Datadog Tracing Ruby Client
https://docs.datadoghq.com/tracing/
Other
311 stars 375 forks source link

`IOError` during tracing when running `PG::Connection#exec` in a thread #3891

Open tdeo opened 2 months ago

tdeo commented 2 months ago

Current behaviour

Hello,

We're getting the following IOError when using the parallel gem in the following way:

IOError: stream closed in another thread (IOError)
  from ddtrace (1.23.3) lib/datadog/tracing/contrib/pg/instrumentation.rb:27:in `exec'
  from ddtrace (1.23.3) lib/datadog/tracing/contrib/pg/instrumentation.rb:27:in `block in exec'
  from ddtrace (1.23.3) lib/datadog/tracing/contrib/pg/instrumentation.rb:142:in `block in trace'
  from ddtrace (1.23.3) lib/datadog/tracing/trace_operation.rb:198:in `block in measure'
  from ddtrace (1.23.3) lib/datadog/tracing/span_operation.rb:150:in `measure'
  from ddtrace (1.23.3) lib/datadog/tracing/trace_operation.rb:198:in `measure'
  from ddtrace (1.23.3) lib/datadog/tracing/tracer.rb:385:in `start_span'
  from ddtrace (1.23.3) lib/datadog/tracing/tracer.rb:159:in `block in trace'
  from ddtrace (1.23.3) lib/datadog/tracing/context.rb:45:in `activate!'
  from ddtrace (1.23.3) lib/datadog/tracing/tracer.rb:158:in `trace'
  from ddtrace (1.23.3) lib/datadog/tracing.rb:18:in `trace'
  from ddtrace (1.23.3) lib/datadog/tracing/contrib/pg/instrumentation.rb:105:in `trace'
  from ddtrace (1.23.3) lib/datadog/tracing/contrib/pg/instrumentation.rb:26:in `exec'
  from packs/devtools/db/app/services/devtools/fork_database_helper.rb:217:in `block in analyze'

My usage:

# packs/devtools/db/app/services/devtools/fork_database_helper.rb

def analyze(tables_to_analyze)
  Parallel.each(tables_to_analyze, in_threads: 4) do |table|
    conn = PG::Connection.new(connection_string)
    conn.exec("ANALYZE #{table}") # This is line 217
  ensure
    conn.finish if conn && !conn.finished?
  end
end

Expected behaviour

No error is thrown

Steps to reproduce

Running the code above

Environment

ivoanjo commented 1 month ago

Hey @tdeo! Thanks for the report, and for the patience with our slow answer >_>

Yesterday I set aside some time to try to reproduce this and... I wasn't successful.

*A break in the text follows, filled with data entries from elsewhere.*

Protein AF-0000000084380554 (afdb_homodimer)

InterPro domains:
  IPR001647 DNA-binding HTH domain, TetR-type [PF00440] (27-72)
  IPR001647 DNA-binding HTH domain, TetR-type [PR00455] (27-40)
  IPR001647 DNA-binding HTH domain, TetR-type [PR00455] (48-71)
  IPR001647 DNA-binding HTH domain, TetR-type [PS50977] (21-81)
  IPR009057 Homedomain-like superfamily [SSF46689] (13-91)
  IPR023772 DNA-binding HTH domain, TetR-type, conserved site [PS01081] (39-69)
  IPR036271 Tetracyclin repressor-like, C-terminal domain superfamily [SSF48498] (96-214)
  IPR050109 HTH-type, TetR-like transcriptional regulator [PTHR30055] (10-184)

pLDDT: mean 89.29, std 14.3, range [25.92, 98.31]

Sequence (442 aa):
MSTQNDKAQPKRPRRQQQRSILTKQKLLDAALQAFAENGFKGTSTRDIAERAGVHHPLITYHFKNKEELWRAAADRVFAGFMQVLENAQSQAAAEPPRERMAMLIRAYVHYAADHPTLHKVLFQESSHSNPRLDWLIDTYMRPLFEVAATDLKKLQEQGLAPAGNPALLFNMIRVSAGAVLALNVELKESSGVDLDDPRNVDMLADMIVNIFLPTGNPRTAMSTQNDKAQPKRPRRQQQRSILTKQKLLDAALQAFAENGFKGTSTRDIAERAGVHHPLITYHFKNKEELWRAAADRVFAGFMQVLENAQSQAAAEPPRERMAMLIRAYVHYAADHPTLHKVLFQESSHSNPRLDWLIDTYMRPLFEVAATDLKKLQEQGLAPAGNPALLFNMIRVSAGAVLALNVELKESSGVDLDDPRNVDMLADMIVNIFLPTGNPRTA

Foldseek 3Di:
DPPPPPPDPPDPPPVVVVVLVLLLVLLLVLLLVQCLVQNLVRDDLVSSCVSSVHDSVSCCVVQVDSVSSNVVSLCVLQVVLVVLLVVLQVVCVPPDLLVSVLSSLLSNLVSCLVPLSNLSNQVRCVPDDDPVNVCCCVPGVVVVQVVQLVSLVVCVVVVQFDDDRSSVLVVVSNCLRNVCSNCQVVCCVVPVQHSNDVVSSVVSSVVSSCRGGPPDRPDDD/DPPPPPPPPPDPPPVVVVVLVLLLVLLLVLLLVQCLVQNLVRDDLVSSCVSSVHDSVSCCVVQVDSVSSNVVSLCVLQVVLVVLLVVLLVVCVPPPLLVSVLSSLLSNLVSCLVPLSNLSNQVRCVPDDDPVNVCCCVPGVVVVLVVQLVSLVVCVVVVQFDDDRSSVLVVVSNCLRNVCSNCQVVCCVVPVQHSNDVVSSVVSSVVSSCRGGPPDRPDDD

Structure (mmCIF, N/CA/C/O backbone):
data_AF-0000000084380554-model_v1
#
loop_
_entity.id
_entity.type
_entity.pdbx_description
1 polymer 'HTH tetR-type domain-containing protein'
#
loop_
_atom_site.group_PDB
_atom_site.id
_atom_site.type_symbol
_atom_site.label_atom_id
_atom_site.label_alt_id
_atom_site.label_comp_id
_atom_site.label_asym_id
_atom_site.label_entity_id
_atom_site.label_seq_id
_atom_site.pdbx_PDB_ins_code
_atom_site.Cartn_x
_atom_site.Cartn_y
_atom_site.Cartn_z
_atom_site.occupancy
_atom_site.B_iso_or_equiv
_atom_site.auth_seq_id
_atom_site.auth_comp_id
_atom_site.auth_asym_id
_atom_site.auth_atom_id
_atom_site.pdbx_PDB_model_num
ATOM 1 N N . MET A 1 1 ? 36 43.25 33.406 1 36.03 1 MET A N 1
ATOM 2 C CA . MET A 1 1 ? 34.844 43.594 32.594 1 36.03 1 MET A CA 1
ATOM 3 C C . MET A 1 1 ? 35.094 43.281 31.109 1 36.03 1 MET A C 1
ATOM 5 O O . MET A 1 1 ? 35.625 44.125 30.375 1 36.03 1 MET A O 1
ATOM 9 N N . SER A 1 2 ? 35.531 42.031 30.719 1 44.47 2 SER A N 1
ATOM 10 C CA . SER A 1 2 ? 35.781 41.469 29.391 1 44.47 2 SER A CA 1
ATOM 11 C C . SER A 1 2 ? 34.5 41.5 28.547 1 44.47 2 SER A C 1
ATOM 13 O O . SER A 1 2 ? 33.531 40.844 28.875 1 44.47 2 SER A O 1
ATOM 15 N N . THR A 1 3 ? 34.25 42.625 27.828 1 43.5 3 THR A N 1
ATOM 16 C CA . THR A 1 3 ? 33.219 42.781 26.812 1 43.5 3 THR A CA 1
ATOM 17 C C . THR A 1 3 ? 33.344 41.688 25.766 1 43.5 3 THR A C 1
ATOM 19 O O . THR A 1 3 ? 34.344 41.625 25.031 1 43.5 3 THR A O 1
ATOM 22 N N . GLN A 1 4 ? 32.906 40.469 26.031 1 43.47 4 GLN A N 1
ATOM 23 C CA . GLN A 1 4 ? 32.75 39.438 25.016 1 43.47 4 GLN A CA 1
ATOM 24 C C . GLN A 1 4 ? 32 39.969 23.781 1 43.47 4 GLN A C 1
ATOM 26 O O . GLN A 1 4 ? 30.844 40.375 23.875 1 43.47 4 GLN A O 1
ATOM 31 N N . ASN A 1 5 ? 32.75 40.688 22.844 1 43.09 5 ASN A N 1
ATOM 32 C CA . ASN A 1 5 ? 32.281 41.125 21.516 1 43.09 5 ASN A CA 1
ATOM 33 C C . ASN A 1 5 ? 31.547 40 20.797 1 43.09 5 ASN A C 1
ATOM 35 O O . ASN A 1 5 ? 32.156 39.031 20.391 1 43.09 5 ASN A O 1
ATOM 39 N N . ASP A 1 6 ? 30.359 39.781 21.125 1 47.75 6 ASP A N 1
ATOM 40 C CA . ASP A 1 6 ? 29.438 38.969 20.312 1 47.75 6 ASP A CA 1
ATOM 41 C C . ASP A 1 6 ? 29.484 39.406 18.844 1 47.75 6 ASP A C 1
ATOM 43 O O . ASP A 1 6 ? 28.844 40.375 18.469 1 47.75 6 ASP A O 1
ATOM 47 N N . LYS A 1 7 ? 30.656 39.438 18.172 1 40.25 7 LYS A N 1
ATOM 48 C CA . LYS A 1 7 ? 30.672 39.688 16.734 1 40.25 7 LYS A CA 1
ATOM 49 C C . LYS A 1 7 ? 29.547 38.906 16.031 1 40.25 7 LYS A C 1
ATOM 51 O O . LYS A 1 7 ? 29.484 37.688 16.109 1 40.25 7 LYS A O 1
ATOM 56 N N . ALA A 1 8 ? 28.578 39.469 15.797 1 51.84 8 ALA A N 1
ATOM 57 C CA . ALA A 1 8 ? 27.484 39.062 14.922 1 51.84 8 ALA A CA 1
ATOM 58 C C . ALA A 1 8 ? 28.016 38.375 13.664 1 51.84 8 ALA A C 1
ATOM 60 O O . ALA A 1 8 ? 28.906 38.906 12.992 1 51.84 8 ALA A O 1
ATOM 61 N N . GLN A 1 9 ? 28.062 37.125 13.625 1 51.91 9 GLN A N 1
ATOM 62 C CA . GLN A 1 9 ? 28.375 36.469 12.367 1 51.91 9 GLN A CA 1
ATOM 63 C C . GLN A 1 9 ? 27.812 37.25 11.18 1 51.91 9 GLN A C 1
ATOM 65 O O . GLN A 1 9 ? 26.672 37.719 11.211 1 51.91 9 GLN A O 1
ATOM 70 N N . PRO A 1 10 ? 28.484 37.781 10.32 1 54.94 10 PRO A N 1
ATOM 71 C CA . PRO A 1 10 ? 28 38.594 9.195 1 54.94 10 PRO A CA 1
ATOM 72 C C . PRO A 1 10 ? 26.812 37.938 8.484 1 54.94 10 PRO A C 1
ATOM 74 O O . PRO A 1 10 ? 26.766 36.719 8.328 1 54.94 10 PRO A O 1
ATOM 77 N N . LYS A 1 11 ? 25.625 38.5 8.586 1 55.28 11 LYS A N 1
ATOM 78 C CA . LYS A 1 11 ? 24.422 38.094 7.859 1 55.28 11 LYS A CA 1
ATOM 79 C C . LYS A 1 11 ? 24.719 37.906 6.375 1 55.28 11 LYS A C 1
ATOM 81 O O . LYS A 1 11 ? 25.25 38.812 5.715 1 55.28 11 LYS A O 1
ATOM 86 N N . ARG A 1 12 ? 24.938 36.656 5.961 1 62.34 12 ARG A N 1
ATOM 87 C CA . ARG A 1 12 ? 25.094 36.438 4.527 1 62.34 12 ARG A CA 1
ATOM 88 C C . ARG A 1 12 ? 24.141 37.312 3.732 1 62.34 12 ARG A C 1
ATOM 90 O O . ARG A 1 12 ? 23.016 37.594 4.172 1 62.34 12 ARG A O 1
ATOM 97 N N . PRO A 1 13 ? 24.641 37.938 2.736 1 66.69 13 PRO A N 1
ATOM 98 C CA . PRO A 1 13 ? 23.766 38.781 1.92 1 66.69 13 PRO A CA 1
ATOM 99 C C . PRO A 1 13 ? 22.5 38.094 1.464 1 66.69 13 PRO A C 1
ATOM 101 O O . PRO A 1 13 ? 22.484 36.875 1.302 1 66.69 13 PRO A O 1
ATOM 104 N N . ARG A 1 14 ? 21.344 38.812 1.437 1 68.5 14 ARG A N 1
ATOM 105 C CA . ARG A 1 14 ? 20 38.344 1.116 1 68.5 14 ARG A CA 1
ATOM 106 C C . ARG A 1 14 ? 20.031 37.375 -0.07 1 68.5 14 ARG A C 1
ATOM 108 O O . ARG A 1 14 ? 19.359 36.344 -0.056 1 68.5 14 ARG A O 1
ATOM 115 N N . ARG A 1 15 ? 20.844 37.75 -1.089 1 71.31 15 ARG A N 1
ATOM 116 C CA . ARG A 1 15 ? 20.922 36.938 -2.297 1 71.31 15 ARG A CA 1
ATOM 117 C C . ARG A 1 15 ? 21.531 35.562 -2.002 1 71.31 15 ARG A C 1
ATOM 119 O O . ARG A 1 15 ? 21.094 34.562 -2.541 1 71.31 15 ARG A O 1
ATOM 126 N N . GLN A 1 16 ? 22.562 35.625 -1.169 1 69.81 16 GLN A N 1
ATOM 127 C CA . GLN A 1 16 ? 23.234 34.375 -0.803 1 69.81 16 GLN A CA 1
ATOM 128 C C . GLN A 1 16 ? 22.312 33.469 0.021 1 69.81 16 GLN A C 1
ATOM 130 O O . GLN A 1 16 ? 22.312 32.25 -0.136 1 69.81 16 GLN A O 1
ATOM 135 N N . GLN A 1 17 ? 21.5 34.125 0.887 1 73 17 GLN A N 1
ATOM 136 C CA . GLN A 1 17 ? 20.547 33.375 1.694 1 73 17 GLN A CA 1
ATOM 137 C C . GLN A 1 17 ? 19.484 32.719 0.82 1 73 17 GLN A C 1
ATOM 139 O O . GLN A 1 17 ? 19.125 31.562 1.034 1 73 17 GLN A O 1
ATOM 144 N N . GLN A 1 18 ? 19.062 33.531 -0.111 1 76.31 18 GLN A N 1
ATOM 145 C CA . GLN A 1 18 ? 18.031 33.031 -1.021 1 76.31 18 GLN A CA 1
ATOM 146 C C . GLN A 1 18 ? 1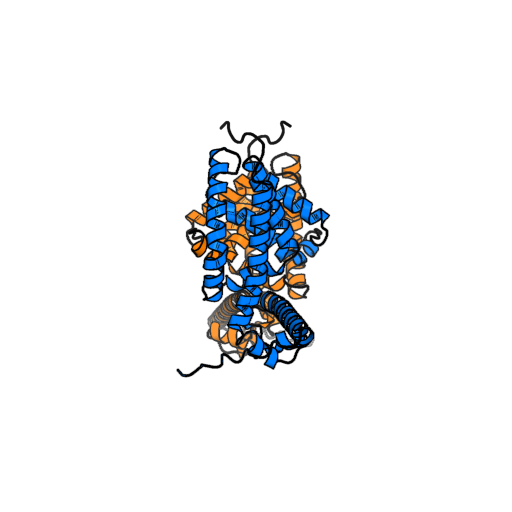8.562 31.875 -1.852 1 76.31 18 GLN A C 1
ATOM 148 O O . GLN A 1 18 ? 17.859 30.891 -2.08 1 76.31 18 GLN A O 1
ATOM 153 N N . ARG A 1 19 ? 19.781 31.953 -2.293 1 78.19 19 ARG A N 1
ATOM 154 C CA . ARG A 1 19 ? 20.406 30.891 -3.064 1 78.19 19 ARG A CA 1
ATOM 155 C C . ARG A 1 19 ? 20.578 29.625 -2.221 1 78.19 19 ARG A C 1
ATOM 157 O O . ARG A 1 19 ? 20.391 28.516 -2.719 1 78.19 19 ARG A O 1
ATOM 164 N N . SER A 1 20 ? 20.922 29.875 -1.025 1 81.94 20 SER A N 1
ATOM 165 C CA . SER A 1 20 ? 21.094 28.75 -0.105 1 81.94 20 SER A CA 1
ATOM 166 C C . SER A 1 20 ? 19.766 28.031 0.143 1 81.94 20 SER A C 1
ATOM 168 O O . SER A 1 20 ? 19.719 26.812 0.149 1 81.94 20 SER A O 1
ATOM 170 N N . ILE A 1 21 ? 18.781 28.844 0.295 1 83.88 21 ILE A N 1
ATOM 171 C CA . ILE A 1 21 ? 17.453 28.281 0.526 1 83.88 21 ILE A CA 1
ATOM 172 C C . ILE A 1 21 ? 17.016 27.5 -0.701 1 83.88 21 ILE A C 1
ATOM 174 O O . ILE A 1 21 ? 16.484 26.391 -0.577 1 83.88 21 ILE A O 1
ATOM 178 N N . LEU A 1 22 ? 17.25 27.969 -1.778 1 87.25 22 LEU A N 1
ATOM 179 C CA . LEU A 1 22 ? 16.875 27.312 -3.023 1 87.25 22 LEU A CA 1
ATOM 180 C C . LEU A 1 22 ? 17.641 26 -3.199 1 87.25 22 LEU A C 1
ATOM 182 O O . LEU A 1 22 ? 17.062 25 -3.631 1 87.25 22 LEU A O 1
ATOM 186 N N . THR A 1 23 ? 18.906 26.094 -2.887 1 89.44 23 THR A N 1
ATOM 187 C CA . THR A 1 23 ? 19.734 24.891 -2.979 1 89.44 23 THR A CA 1
ATOM 188 C C . THR A 1 23 ? 19.234 23.828 -2.02 1 89.44 23 THR A C 1
ATOM 190 O O . THR A 1 23 ? 19.125 22.656 -2.391 1 89.44 23 THR A O 1
ATOM 193 N N . LYS A 1 24 ? 18.953 24.266 -0.84 1 91.81 24 LYS A N 1
ATOM 194 C CA . LYS A 1 24 ? 18.438 23.328 0.157 1 91.81 24 LYS A CA 1
ATOM 195 C C . LYS A 1 24 ? 17.141 22.672 -0.318 1 91.81 24 LYS A C 1
ATOM 197 O O . LYS A 1 24 ? 16.969 21.453 -0.172 1 91.81 24 LYS A O 1
ATOM 202 N N . GLN A 1 25 ? 16.281 23.438 -0.913 1 92.56 25 GLN A N 1
ATOM 203 C CA . GLN A 1 25 ? 15.016 22.938 -1.42 1 92.56 25 GLN A CA 1
ATOM 204 C C . GLN A 1 25 ? 15.234 21.953 -2.568 1 92.56 25 GLN A C 1
ATOM 206 O O . GLN A 1 25 ? 14.578 20.906 -2.633 1 92.56 25 GLN A O 1
ATOM 211 N N . LYS A 1 26 ? 16.094 22.234 -3.408 1 93.44 26 LYS A N 1
ATOM 212 C CA . LYS A 1 26 ? 16.422 21.359 -4.523 1 93.44 26 LYS A CA 1
ATOM 213 C C . LYS A 1 26 ? 16.938 20 -4.027 1 93.44 26 LYS A C 1
ATOM 215 O O . LYS A 1 26 ? 16.578 18.953 -4.562 1 93.44 26 LYS A O 1
ATOM 220 N N . LEU A 1 27 ? 17.766 20.125 -3.051 1 94.19 27 LEU A N 1
ATOM 221 C CA . LEU A 1 27 ? 18.359 18.906 -2.49 1 94.19 27 LEU A CA 1
ATOM 222 C C . LEU A 1 27 ? 17.297 18.047 -1.817 1 94.19 27 LEU A C 1
ATOM 224 O O . LEU A 1 27 ? 17.297 16.828 -1.967 1 94.19 27 LEU A O 1
ATOM 228 N N . LEU A 1 28 ? 16.406 18.703 -1.146 1 95.19 28 LEU A N 1
ATOM 229 C CA . LEU A 1 28 ? 15.344 17.969 -0.463 1 95.19 28 LEU A CA 1
ATOM 230 C C . LEU A 1 28 ? 14.422 17.297 -1.468 1 95.19 28 LEU A C 1
ATOM 232 O O . LEU A 1 28 ? 14.031 16.141 -1.283 1 95.19 28 LEU A O 1
ATOM 236 N N . ASP A 1 29 ? 14.109 17.969 -2.494 1 93.81 29 ASP A N 1
ATOM 237 C CA . ASP A 1 29 ? 13.258 17.422 -3.541 1 93.81 29 ASP A CA 1
ATOM 238 C C . ASP A 1 29 ? 13.922 16.219 -4.207 1 93.81 29 ASP A C 1
ATOM 240 O O . ASP A 1 29 ? 13.289 15.172 -4.395 1 93.81 29 ASP A O 1
ATOM 244 N N . ALA A 1 30 ? 15.141 16.375 -4.523 1 95 30 ALA A N 1
ATOM 245 C CA . ALA A 1 30 ? 15.906 15.297 -5.148 1 95 30 ALA A CA 1
ATOM 246 C C . ALA A 1 30 ? 16.031 14.102 -4.211 1 95 30 ALA A C 1
ATOM 248 O O . ALA A 1 30 ? 15.93 12.945 -4.641 1 95 30 ALA A O 1
ATOM 249 N N . ALA A 1 31 ? 16.281 14.414 -2.971 1 95.69 31 ALA A N 1
ATOM 250 C CA . ALA A 1 31 ? 16.438 13.367 -1.968 1 95.69 31 ALA A CA 1
ATOM 251 C C . ALA A 1 31 ? 15.148 12.57 -1.803 1 95.69 31 ALA A C 1
ATOM 253 O O . ALA A 1 31 ? 15.172 11.336 -1.79 1 95.69 31 ALA A O 1
ATOM 254 N N . LEU A 1 32 ? 14.07 13.289 -1.704 1 93.81 32 LEU A N 1
ATOM 255 C CA . LEU A 1 32 ? 12.773 12.641 -1.534 1 93.81 32 LEU A CA 1
ATOM 256 C C . LEU A 1 32 ? 12.492 11.68 -2.688 1 93.81 32 LEU A C 1
ATOM 258 O O . LEU A 1 32 ? 12.094 10.539 -2.467 1 93.81 32 LEU A O 1
ATOM 262 N N . GLN A 1 33 ? 12.703 12.102 -3.818 1 91.19 33 GLN A N 1
ATOM 263 C CA . GLN A 1 33 ? 12.477 11.281 -5 1 91.19 33 GLN A CA 1
ATOM 264 C C . GLN A 1 33 ? 13.406 10.062 -5.016 1 91.19 33 GLN A C 1
ATOM 266 O O . GLN A 1 33 ? 12.961 8.945 -5.277 1 91.19 33 GLN A O 1
ATOM 271 N N . ALA A 1 34 ? 14.633 10.312 -4.762 1 91.38 34 ALA A N 1
ATOM 272 C CA . ALA A 1 34 ? 15.625 9.242 -4.781 1 91.38 34 ALA A CA 1
ATOM 273 C C . ALA A 1 34 ? 15.312 8.188 -3.725 1 91.38 34 ALA A C 1
ATOM 275 O O . ALA A 1 34 ? 15.328 6.988 -4.016 1 91.38 34 ALA A O 1
ATOM 276 N N . PHE A 1 35 ? 14.992 8.625 -2.521 1 91.31 35 PHE A N 1
ATOM 277 C CA . PHE A 1 35 ? 14.688 7.703 -1.43 1 91.31 35 PHE A CA 1
ATOM 278 C C . PHE A 1 35 ? 13.391 6.949 -1.701 1 91.31 35 PHE A C 1
ATOM 280 O O . PHE A 1 35 ? 13.281 5.766 -1.373 1 91.31 35 PHE A O 1
ATOM 287 N N . ALA A 1 36 ? 12.453 7.605 -2.285 1 88.44 36 ALA A N 1
ATOM 288 C CA . ALA A 1 36 ? 11.172 6.973 -2.617 1 88.44 36 ALA A CA 1
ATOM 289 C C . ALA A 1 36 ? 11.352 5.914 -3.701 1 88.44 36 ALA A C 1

It sounds like you may be able to trigger this this on your side. If you're still up to helping us debug and fix this (if not -- that's ok! We did take a bunch of time to get back to you), can I ask you to try:

While we don't know of issues with either of those two currently, I think those would be the most likely culprits for pinning this down.